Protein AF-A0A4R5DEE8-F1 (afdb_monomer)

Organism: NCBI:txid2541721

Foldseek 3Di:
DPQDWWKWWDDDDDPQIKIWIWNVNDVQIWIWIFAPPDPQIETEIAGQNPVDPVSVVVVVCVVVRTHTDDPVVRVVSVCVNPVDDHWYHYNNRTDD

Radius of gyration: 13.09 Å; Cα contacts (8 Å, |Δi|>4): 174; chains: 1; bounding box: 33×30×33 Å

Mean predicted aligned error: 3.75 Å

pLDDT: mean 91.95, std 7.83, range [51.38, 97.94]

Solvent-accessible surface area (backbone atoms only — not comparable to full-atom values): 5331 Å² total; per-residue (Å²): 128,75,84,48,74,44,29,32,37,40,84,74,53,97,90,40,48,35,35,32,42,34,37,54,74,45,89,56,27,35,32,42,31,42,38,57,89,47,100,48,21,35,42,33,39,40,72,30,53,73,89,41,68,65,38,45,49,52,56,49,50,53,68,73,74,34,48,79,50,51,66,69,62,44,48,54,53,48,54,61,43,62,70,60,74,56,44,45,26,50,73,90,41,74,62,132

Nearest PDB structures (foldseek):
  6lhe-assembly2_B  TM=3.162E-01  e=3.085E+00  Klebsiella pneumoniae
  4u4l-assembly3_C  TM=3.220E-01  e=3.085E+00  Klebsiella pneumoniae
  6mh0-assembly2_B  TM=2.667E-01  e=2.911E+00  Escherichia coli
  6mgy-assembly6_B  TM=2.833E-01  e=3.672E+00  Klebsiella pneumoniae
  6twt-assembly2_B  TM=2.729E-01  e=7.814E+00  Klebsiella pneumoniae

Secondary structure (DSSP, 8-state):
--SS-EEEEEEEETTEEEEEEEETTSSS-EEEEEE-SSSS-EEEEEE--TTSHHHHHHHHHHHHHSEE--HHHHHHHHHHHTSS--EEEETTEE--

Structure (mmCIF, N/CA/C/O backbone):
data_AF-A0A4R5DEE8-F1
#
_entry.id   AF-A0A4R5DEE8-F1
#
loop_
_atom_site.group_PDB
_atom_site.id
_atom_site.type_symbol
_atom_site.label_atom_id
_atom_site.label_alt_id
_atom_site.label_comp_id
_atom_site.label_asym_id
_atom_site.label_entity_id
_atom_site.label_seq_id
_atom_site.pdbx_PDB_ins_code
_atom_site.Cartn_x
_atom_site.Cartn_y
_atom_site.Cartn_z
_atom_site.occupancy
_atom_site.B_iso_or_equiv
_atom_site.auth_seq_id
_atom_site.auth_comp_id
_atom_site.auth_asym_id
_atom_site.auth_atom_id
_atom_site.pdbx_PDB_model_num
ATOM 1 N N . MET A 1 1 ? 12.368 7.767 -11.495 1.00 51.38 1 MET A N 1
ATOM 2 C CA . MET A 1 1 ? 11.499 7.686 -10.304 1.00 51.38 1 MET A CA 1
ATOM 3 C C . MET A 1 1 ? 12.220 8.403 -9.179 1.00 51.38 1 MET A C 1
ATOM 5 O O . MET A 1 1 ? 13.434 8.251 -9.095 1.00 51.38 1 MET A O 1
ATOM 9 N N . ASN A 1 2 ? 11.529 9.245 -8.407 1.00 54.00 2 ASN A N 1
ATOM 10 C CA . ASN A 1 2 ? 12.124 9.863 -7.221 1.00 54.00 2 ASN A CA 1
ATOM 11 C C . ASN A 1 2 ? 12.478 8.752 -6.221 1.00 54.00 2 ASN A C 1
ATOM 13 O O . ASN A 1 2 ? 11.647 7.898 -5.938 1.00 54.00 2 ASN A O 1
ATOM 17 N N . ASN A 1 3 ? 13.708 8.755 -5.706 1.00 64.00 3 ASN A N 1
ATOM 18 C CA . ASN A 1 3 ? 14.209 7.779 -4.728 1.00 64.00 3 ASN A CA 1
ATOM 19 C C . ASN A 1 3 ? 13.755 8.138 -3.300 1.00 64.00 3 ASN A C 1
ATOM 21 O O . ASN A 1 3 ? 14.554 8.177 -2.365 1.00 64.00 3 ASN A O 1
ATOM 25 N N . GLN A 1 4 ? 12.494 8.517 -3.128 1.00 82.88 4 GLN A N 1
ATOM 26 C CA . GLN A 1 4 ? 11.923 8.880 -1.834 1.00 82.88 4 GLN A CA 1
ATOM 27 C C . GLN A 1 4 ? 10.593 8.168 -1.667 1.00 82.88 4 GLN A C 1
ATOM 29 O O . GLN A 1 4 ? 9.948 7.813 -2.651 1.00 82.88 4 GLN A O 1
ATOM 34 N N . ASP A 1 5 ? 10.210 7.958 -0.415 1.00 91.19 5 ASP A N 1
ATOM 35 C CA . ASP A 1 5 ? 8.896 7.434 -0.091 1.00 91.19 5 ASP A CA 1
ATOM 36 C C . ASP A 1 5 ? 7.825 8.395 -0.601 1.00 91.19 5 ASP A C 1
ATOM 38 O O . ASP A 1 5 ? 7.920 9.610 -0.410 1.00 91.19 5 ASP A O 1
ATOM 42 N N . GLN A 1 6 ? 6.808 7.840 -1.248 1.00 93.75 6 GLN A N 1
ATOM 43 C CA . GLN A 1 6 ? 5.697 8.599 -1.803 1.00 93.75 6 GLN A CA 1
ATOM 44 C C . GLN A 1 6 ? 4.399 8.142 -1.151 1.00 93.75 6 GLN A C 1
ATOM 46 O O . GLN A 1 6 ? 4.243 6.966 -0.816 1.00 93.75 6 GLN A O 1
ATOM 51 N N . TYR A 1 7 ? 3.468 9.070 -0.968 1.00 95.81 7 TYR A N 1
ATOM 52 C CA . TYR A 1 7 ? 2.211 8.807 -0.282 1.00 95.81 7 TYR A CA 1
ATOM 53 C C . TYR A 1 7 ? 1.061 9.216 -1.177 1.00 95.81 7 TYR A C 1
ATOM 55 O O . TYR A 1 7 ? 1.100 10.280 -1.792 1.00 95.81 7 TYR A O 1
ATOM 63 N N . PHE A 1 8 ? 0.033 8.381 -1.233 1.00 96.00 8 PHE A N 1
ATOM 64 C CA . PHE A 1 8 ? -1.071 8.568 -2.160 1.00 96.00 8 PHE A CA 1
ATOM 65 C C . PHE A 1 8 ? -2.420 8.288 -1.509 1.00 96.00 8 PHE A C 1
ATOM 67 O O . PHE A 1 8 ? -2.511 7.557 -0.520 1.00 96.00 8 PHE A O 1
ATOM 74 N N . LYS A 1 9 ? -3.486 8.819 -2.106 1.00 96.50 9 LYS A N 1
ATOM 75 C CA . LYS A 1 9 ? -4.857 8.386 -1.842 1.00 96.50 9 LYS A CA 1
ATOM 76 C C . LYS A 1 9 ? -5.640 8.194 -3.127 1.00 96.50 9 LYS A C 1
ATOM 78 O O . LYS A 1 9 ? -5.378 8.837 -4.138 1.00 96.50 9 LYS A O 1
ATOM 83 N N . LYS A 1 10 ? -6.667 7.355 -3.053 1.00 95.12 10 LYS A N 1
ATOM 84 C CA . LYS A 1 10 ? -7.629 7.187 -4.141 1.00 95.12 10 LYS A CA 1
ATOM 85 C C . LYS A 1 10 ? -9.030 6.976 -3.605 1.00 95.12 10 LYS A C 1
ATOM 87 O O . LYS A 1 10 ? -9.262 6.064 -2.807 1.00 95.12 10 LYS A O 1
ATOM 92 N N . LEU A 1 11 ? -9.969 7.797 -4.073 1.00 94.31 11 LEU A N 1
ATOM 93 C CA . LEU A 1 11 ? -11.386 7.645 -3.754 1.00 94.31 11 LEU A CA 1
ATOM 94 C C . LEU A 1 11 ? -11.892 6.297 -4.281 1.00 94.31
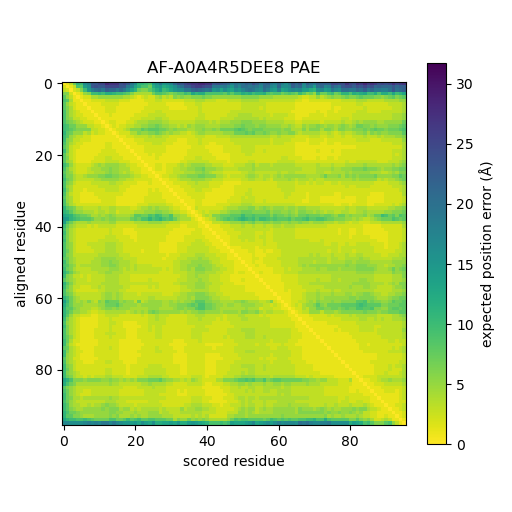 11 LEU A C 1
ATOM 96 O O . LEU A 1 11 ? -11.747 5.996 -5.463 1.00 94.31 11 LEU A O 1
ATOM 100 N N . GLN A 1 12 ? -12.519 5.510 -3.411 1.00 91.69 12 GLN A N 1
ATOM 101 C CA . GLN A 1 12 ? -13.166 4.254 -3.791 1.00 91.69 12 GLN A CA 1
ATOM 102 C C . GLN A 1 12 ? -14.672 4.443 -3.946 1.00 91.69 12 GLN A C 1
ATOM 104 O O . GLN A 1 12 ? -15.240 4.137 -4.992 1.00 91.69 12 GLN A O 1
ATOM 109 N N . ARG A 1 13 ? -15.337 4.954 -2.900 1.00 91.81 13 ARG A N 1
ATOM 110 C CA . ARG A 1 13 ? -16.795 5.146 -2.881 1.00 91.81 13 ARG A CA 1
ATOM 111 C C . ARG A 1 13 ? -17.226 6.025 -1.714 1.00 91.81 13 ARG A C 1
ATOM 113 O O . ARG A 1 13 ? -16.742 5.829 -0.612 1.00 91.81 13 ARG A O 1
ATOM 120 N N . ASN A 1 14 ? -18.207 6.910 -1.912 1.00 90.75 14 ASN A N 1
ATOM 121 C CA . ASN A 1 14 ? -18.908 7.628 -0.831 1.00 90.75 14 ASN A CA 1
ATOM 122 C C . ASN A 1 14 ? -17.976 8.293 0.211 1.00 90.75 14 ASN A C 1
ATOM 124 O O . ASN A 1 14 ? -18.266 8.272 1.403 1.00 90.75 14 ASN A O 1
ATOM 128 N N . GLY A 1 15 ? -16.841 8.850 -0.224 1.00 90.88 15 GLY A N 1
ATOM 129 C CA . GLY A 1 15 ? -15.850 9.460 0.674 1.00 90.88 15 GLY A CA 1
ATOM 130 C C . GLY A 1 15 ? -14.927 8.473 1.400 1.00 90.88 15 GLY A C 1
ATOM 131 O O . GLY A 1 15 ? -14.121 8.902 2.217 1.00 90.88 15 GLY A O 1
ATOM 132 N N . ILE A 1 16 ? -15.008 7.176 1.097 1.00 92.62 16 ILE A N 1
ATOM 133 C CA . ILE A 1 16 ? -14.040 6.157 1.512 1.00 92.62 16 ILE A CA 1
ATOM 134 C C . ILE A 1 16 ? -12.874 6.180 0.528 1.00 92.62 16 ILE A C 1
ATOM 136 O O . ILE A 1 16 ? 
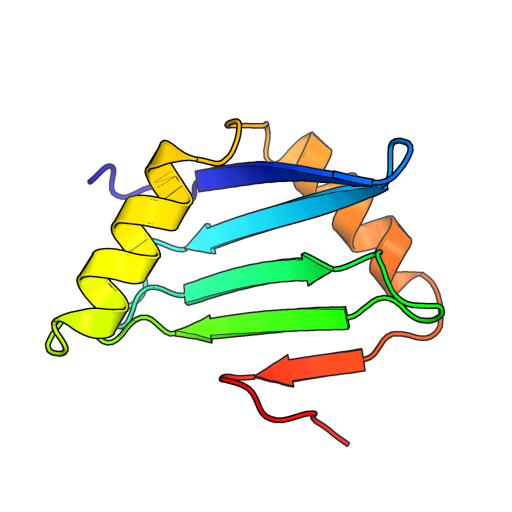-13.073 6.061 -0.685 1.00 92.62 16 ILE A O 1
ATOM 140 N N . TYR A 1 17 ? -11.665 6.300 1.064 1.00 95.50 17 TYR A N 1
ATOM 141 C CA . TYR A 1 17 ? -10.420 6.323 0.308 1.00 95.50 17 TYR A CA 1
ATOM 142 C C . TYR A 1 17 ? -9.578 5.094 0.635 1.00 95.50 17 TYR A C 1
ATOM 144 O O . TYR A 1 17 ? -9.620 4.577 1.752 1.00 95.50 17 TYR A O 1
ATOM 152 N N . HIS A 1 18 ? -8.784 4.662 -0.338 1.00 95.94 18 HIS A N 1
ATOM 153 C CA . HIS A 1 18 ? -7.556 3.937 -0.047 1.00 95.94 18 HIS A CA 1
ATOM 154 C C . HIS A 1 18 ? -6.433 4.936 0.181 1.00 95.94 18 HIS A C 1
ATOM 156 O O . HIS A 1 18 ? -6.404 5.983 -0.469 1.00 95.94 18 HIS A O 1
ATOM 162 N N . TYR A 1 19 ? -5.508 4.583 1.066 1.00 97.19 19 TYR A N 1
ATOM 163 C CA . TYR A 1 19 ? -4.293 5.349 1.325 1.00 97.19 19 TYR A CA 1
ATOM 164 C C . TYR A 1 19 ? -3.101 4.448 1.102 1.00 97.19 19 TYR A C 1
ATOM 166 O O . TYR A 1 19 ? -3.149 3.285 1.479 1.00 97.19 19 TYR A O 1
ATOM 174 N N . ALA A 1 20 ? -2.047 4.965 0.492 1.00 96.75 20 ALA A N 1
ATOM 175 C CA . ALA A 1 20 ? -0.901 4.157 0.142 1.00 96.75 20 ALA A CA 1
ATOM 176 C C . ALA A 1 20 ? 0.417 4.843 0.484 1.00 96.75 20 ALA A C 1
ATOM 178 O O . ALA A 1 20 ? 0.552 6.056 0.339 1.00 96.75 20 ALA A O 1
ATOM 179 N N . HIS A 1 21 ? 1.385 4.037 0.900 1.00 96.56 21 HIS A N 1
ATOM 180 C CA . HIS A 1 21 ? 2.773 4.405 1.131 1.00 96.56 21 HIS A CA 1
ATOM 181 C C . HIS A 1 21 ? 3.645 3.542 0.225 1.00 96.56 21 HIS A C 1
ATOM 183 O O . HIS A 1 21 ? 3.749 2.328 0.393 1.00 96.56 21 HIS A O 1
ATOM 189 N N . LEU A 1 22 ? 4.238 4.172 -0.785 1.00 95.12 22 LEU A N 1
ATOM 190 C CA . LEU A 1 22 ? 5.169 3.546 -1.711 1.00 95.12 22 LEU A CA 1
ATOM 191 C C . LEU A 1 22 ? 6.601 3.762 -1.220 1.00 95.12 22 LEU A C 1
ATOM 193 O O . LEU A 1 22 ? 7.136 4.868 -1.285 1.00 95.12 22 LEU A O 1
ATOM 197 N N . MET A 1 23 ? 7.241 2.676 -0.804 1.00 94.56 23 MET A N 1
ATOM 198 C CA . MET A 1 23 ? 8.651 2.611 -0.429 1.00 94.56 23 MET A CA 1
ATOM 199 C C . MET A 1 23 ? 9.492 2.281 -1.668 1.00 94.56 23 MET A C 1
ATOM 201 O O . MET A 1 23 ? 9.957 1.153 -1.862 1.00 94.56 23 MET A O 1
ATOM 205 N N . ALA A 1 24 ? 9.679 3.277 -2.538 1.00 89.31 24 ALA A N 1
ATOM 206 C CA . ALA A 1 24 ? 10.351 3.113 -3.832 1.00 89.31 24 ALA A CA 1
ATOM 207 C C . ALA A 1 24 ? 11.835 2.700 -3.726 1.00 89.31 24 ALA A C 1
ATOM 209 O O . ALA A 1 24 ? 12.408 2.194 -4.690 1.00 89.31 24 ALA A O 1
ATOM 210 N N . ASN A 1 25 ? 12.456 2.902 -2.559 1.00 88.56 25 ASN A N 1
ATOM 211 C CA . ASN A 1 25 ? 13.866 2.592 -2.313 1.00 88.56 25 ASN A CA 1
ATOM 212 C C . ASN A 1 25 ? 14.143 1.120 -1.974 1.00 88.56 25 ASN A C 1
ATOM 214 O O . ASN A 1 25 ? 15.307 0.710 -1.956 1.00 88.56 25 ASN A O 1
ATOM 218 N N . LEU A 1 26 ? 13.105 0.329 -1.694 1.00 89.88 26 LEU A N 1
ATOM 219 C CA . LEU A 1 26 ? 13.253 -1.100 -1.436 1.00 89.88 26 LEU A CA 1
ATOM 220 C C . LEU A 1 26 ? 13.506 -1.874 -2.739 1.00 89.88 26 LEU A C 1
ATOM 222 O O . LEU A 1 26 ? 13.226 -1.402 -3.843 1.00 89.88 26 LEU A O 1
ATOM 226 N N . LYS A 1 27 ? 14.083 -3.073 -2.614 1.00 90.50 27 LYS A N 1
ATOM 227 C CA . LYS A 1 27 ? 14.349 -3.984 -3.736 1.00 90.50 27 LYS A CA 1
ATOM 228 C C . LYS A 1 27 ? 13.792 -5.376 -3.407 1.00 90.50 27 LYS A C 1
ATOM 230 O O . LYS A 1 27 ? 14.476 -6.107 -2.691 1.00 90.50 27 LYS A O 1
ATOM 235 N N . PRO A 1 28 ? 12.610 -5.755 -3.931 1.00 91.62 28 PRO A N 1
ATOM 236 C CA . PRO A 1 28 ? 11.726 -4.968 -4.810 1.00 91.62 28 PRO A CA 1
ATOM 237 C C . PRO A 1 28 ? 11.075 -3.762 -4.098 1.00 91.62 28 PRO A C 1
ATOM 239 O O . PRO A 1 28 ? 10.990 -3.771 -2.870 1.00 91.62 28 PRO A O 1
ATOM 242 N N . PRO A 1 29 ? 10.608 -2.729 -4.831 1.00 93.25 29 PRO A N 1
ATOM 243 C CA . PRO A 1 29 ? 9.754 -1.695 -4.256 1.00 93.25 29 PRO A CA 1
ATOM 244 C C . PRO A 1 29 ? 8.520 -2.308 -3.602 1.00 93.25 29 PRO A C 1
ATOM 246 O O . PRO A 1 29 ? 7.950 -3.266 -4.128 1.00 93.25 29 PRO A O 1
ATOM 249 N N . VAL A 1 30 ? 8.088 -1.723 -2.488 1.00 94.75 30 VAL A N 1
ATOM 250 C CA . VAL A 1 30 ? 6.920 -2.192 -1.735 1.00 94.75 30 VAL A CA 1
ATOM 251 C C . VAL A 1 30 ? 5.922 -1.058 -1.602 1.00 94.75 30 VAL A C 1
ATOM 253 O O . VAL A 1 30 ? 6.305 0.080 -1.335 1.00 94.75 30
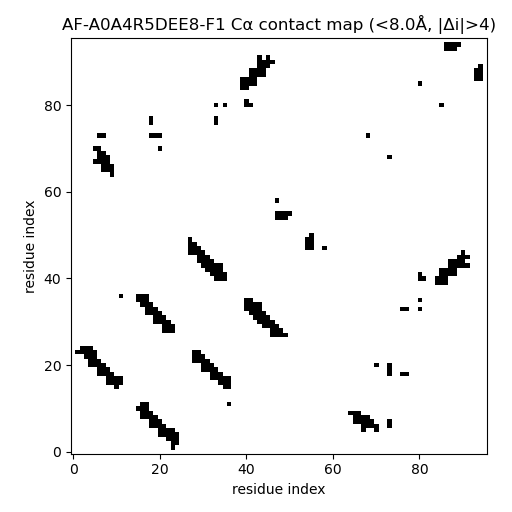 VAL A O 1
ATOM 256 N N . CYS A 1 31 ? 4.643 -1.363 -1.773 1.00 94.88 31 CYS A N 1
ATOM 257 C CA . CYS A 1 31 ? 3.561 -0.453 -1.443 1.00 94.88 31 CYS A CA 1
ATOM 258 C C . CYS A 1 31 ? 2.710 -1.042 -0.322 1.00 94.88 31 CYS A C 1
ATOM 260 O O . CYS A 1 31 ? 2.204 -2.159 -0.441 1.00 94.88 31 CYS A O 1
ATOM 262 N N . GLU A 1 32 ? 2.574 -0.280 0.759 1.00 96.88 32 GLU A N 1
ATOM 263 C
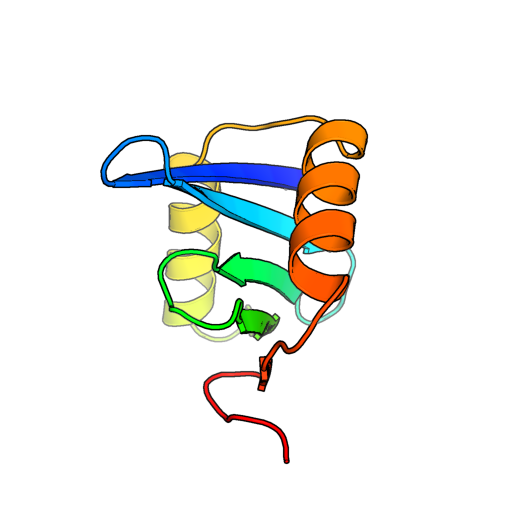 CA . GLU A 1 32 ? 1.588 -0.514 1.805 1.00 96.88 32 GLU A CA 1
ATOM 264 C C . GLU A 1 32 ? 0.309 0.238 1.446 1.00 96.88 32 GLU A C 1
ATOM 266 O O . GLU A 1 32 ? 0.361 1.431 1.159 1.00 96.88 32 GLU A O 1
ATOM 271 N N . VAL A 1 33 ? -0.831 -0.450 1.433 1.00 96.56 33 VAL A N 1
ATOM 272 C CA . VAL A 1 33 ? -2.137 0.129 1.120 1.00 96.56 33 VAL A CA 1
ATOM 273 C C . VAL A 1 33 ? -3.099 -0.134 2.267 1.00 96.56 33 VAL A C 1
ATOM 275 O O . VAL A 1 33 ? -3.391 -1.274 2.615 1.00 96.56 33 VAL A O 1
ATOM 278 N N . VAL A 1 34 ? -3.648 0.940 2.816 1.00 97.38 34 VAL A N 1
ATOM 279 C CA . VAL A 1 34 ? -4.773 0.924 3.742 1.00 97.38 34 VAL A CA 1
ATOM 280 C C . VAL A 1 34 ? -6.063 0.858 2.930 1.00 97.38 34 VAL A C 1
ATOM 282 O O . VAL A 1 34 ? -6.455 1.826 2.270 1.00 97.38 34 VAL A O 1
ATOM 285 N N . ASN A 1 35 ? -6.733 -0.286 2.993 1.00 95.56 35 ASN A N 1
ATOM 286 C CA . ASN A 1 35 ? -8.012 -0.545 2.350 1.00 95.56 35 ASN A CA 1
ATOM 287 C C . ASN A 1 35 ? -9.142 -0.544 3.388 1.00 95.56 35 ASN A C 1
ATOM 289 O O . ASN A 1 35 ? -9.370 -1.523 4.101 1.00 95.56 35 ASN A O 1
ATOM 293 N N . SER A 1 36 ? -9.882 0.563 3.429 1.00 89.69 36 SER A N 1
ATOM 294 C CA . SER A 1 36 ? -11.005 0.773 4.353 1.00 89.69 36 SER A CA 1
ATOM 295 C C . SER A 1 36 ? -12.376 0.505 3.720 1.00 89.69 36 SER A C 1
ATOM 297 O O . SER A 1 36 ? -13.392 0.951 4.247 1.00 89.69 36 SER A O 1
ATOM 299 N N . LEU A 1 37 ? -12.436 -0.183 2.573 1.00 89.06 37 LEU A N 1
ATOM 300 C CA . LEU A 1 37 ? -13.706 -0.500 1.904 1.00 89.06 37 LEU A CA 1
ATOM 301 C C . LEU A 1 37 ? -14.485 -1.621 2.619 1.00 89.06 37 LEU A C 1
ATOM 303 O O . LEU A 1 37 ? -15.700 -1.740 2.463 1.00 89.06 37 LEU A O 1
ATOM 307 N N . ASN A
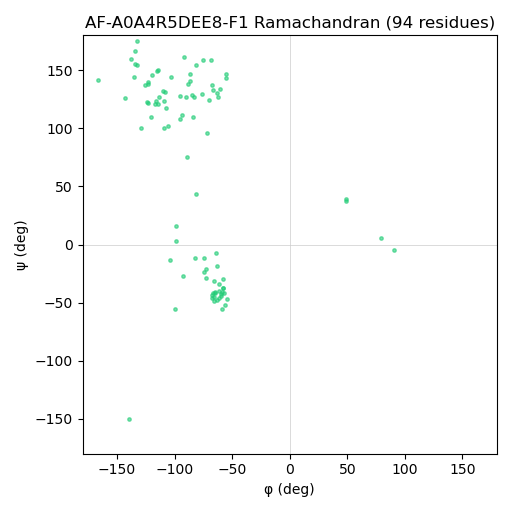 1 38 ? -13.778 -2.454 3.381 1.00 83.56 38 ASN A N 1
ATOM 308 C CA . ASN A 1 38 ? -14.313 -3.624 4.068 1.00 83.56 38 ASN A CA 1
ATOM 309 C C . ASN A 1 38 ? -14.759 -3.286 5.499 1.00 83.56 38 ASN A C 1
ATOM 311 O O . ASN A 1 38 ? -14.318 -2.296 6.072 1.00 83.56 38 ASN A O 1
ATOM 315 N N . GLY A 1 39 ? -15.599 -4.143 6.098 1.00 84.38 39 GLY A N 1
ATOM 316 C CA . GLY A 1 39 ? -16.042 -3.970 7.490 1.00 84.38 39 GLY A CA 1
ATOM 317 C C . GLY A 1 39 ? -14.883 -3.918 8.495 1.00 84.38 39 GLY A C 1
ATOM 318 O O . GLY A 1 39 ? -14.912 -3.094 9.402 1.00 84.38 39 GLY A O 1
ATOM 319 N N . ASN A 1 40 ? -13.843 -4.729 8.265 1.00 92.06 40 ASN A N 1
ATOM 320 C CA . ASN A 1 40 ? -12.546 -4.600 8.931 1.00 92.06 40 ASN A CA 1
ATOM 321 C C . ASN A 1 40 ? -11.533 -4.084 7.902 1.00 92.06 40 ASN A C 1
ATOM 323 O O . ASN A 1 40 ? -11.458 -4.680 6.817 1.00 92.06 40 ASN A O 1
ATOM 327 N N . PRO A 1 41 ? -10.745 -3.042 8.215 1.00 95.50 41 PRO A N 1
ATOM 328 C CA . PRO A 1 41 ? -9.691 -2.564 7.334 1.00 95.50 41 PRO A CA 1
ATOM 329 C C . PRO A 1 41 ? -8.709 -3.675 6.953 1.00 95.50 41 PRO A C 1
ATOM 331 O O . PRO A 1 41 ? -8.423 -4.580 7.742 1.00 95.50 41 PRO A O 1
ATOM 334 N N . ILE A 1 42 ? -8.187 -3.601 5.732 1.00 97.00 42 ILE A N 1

=====

* YOUR TASK *
Take the material above and output only the lines from the one that contains "ATOM 93 C CA" through the one that contains "ATOM 129 C CA", ends included and images left out.

* RESPONSE *
ATOM 93 C CA . LEU A 1 11 ? -11.386 7.645 -3.754 1.00 94.31 11 LEU A CA 1
ATOM 94 C C . LEU A 1 11 ? -11.892 6.297 -4.281 1.00 94.31
 11 LEU A C 1
ATOM 96 O O . LEU A 1 11 ? -11.747 5.996 -5.463 1.00 94.31 11 LEU A O 1
ATOM 100 N N . GLN A 1 12 ? -12.519 5.510 -3.411 1.00 91.69 12 GLN A N 1
ATOM 101 C CA . GLN A 1 12 ? -13.166 4.254 -3.791 1.00 91.69 12 GLN A CA 1
ATOM 102 C C . GLN A 1 12 ? -14.672 4.443 -3.946 1.00 91.69 12 GLN A C 1
ATOM 104 O O . GLN A 1 12 ? -15.240 4.137 -4.992 1.00 91.69 12 GLN A O 1
ATOM 109 N N . ARG A 1 13 ? -15.337 4.954 -2.900 1.00 91.81 13 ARG A N 1
ATOM 110 C CA . ARG A 1 13 ? -16.795 5.146 -2.881 1.00 91.81 13 ARG A CA 1
ATOM 111 C C . ARG A 1 13 ? -17.226 6.025 -1.714 1.00 91.81 13 ARG A C 1
ATOM 113 O O . ARG A 1 13 ? -16.742 5.829 -0.612 1.00 91.81 13 ARG A O 1
ATOM 120 N N . ASN A 1 14 ? -18.207 6.910 -1.912 1.00 90.75 14 ASN A N 1
ATOM 121 C CA . ASN A 1 14 ? -18.908 7.628 -0.831 1.00 90.75 14 ASN A CA 1
ATOM 122 C C . ASN A 1 14 ? -17.976 8.293 0.211 1.00 90.75 14 ASN A C 1
ATOM 124 O O . ASN A 1 14 ? -18.266 8.272 1.403 1.00 90.75 14 ASN A O 1
ATOM 128 N N . GLY A 1 15 ? -16.841 8.850 -0.224 1.00 90.88 15 GLY A N 1
ATOM 129 C CA . GLY A 1 15 ? -15.850 9.460 0.674 1.00 90.88 15 GLY A CA 1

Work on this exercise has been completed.